The profile likelihood for \(\sigma\) is: \[R(\sigma)=\dfrac{\max_{\mu}L(\mu,\sigma)}{L(\widehat{\mu},\widehat{\sigma})} = \left(\dfrac{\widehat{\sigma}}{\sigma}\right)^n\exp\left[\dfrac{n}{2}\left(1-\left(\dfrac{\widehat{\sigma}}{\sigma}\right)^2\right)\right].\]

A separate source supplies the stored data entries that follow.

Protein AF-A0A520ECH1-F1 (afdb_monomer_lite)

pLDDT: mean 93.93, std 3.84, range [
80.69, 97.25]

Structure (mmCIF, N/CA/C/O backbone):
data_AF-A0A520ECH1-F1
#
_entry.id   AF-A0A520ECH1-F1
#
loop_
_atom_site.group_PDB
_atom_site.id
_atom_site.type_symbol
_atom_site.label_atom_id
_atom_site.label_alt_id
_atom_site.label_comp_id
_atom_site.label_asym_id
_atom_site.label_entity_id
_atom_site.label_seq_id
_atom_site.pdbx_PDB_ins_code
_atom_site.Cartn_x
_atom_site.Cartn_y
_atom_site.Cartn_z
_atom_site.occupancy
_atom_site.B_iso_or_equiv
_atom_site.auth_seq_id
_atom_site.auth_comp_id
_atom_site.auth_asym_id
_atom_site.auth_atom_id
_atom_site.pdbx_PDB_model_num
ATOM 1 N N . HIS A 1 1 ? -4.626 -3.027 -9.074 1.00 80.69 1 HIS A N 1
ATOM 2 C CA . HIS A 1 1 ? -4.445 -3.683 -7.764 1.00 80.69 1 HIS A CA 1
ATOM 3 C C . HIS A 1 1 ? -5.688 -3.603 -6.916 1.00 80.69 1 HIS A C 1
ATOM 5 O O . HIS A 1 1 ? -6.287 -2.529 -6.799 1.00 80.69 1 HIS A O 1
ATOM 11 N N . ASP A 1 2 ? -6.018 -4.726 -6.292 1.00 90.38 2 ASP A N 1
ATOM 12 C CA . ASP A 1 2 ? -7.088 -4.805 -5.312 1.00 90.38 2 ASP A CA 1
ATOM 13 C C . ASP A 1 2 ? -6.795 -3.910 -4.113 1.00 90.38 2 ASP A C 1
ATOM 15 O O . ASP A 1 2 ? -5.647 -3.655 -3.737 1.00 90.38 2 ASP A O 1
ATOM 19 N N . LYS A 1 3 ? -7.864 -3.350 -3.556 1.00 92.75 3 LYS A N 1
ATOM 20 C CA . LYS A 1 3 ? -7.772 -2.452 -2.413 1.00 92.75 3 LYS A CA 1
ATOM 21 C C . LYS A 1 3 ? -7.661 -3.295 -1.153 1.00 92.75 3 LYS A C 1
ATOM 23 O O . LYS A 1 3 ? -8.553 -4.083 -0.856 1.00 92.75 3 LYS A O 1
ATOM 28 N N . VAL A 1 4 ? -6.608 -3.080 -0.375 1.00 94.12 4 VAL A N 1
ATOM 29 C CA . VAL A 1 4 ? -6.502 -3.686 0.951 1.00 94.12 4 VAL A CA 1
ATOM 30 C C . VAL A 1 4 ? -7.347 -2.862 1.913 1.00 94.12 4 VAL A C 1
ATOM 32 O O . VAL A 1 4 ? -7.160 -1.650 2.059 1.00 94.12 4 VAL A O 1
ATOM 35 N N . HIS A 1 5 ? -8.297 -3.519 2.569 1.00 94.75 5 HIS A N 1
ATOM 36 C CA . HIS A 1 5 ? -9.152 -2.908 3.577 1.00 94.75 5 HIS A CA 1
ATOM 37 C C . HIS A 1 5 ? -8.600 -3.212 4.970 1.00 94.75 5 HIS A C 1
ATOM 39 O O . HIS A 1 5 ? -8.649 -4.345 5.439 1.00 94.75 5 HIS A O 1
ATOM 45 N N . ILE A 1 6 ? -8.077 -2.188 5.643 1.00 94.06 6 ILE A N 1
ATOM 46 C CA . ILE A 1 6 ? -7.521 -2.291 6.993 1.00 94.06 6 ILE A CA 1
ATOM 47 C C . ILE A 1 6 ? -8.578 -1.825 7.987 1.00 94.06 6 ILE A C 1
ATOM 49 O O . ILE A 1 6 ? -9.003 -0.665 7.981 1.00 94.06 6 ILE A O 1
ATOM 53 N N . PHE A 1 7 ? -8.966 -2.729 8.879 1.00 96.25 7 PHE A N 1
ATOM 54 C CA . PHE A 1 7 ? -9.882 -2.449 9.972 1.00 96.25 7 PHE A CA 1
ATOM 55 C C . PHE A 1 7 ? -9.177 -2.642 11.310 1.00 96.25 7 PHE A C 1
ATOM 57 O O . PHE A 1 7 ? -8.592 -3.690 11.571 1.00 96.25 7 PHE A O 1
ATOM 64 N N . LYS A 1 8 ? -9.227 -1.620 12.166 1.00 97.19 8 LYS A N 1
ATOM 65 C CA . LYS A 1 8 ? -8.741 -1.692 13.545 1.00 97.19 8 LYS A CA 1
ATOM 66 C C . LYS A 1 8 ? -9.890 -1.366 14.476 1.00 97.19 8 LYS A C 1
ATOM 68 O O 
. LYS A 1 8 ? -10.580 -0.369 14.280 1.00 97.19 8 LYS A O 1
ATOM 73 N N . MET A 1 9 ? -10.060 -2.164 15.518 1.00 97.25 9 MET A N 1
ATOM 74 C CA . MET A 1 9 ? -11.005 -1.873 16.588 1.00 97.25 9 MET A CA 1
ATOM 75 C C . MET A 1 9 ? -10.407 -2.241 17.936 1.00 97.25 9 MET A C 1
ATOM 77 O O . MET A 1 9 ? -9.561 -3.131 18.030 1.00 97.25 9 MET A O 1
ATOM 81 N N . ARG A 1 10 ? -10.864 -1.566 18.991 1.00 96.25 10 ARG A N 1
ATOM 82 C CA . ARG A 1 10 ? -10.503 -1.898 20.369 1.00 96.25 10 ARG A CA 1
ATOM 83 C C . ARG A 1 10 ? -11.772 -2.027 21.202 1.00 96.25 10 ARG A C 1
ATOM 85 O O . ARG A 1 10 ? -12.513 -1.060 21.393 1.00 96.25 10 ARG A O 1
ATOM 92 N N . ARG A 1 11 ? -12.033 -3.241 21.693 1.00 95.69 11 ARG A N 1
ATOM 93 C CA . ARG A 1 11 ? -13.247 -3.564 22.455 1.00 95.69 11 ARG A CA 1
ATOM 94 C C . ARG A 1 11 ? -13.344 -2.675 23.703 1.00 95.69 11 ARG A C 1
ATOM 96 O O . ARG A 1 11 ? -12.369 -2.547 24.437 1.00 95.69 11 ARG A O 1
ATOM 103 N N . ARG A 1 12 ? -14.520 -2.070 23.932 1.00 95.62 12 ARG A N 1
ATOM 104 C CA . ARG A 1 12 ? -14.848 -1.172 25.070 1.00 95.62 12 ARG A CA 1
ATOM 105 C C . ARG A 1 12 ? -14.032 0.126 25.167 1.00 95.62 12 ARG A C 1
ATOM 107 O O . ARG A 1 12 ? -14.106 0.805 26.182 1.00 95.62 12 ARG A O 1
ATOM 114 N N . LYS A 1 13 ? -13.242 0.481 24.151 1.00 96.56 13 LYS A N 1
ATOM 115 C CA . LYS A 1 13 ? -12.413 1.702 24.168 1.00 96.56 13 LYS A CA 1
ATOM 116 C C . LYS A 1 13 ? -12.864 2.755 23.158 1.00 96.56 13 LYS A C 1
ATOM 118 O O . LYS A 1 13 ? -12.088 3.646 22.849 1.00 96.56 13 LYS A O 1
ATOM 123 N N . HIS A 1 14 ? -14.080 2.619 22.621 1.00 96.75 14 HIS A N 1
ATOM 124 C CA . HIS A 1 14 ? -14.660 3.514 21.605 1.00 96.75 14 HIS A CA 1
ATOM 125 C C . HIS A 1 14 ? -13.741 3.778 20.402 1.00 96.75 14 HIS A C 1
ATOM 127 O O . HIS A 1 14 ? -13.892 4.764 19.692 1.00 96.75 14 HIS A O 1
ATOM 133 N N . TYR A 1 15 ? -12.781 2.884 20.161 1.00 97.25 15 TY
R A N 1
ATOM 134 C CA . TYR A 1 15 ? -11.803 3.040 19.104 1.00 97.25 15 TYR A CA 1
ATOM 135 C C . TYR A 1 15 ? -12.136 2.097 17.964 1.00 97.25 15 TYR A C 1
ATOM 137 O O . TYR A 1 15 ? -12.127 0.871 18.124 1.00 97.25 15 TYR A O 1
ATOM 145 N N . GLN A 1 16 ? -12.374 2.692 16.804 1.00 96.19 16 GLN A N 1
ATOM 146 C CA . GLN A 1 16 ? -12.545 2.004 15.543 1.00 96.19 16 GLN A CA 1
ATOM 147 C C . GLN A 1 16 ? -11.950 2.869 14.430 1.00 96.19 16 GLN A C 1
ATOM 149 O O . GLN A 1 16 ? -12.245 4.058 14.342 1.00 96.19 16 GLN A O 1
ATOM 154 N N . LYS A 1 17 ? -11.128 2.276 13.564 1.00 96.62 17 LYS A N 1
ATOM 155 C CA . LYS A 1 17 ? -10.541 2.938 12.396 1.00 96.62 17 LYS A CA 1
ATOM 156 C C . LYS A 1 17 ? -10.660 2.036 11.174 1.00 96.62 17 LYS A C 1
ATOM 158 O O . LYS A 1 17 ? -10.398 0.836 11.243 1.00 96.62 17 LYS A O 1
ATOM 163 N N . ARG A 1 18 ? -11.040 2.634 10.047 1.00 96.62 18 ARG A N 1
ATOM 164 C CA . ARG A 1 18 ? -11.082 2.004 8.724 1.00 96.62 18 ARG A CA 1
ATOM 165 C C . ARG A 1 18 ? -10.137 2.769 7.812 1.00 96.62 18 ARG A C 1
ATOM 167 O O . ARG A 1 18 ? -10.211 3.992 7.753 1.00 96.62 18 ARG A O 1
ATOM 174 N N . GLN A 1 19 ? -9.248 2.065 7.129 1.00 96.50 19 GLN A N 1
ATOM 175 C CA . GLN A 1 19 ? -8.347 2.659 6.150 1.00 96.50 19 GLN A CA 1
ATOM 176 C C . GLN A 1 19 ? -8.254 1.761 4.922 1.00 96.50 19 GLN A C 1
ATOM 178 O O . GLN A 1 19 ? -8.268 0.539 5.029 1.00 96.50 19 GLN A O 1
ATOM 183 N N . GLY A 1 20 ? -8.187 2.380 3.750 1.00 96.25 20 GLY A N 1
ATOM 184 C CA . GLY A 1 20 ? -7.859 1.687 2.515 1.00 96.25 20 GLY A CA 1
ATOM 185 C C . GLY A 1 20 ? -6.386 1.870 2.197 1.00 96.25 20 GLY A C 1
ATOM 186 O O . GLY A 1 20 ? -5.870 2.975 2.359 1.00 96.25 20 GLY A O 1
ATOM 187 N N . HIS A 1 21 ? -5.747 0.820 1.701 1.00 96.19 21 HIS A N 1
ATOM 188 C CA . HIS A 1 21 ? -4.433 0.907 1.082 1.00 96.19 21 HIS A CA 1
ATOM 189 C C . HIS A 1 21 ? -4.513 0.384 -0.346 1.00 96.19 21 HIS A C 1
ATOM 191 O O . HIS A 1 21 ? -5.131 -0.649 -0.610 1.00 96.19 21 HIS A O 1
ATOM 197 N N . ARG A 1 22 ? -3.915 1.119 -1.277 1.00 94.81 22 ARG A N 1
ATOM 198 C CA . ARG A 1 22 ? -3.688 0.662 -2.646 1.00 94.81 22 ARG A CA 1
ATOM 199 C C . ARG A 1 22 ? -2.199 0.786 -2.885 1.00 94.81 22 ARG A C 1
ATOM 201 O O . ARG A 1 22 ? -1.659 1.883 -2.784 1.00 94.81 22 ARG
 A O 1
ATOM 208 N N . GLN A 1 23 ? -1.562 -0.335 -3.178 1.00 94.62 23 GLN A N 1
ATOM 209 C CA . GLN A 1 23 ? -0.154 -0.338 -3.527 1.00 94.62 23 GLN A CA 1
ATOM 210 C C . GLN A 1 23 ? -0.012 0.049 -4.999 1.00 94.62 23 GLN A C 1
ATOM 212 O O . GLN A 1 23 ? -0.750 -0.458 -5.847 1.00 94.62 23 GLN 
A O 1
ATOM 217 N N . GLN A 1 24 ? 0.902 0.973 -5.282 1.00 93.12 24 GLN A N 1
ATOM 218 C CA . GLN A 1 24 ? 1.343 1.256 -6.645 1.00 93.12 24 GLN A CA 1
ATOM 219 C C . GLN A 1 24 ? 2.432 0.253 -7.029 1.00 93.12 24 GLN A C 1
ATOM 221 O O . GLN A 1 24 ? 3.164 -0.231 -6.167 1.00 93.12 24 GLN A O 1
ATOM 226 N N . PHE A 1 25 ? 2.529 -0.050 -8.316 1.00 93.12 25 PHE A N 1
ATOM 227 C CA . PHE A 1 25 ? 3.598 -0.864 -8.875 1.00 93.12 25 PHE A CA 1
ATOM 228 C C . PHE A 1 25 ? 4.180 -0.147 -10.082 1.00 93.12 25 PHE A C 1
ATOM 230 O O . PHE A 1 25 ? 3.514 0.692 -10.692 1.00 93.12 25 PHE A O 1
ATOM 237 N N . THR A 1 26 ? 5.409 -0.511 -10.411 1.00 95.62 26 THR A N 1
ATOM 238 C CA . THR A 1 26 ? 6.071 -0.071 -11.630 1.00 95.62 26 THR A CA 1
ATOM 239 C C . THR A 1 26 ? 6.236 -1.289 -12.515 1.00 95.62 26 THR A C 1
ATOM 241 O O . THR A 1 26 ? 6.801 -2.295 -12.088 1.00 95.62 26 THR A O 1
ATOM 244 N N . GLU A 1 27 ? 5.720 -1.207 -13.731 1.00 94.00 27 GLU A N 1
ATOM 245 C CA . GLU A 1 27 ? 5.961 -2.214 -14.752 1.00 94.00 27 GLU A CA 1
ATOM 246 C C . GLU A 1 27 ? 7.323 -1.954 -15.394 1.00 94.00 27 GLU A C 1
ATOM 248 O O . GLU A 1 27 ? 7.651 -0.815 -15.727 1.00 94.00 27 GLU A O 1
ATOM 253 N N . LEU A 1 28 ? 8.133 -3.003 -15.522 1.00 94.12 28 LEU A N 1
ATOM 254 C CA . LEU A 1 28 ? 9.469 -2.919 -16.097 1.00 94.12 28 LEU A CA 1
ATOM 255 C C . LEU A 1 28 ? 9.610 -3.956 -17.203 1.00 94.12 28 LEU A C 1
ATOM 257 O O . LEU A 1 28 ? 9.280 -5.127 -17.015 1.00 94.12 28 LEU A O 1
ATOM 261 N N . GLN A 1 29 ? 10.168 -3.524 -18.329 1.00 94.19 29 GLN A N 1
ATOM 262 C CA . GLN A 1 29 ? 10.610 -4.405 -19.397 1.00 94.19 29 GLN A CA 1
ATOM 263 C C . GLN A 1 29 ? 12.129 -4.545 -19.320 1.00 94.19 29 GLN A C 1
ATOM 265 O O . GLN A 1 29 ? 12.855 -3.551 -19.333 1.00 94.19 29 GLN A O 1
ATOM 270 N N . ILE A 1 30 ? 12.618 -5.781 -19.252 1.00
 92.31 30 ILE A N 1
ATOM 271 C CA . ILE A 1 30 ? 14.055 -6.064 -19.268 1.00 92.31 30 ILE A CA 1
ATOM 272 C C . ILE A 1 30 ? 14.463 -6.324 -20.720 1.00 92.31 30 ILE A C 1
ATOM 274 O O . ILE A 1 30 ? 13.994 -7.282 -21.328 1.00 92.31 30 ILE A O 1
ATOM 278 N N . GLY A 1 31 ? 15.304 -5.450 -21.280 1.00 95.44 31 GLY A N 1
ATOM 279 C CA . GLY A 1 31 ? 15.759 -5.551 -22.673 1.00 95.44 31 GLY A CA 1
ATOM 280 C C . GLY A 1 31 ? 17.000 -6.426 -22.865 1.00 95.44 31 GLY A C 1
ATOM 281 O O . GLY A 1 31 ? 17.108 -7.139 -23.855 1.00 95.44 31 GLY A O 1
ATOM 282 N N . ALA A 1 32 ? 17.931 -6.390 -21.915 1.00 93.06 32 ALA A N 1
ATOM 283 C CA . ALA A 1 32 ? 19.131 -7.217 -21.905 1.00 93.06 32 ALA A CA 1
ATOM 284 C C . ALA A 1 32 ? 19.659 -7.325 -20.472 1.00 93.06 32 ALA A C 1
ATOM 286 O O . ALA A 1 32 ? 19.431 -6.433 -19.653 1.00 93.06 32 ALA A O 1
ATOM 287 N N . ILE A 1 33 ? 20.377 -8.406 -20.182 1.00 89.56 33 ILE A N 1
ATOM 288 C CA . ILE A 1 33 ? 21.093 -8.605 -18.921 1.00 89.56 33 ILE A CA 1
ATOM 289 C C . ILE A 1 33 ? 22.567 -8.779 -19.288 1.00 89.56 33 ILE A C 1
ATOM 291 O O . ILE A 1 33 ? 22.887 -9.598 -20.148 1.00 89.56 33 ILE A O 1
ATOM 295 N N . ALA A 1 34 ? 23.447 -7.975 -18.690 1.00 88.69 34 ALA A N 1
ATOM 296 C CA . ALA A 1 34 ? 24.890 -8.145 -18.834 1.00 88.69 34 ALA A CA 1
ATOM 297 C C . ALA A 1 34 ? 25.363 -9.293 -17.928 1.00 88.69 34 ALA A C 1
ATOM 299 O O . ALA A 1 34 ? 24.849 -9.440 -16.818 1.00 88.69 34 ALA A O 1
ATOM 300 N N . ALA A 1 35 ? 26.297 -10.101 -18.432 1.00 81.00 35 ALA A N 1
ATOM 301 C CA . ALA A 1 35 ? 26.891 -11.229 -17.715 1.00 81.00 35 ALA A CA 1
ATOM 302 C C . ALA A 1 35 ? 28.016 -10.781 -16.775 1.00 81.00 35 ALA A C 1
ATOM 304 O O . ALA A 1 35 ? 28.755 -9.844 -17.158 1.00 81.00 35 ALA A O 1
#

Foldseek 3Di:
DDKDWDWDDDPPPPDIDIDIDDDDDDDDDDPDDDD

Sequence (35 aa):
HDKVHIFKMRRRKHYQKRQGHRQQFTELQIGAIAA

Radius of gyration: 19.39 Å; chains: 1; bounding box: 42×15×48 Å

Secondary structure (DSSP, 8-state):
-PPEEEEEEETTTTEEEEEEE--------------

The following R code shows how to obtain an approximate \(95\%\) confidence interval based on this profile likelihood.
# Delete memory
rm(list = ls())
# Simulated data from a normal with mean zero and variance 1
set.seed(123)
data = rnorm(n = 30, 0, 1 )
n = length(data)
s = sqrt(mean((data-mean(data))^2))
x.bar <- mean(data)
# MLE
MLE <- c(x.bar,s)
MLE
## [1] -0.04710376 0.96454162
# Profile likelihood of sigma
R.sigma = Vectorize( function(sigma) return( (s/sigma)^n*exp( 0.5*n*(1-(s/sigma)^2)) ) )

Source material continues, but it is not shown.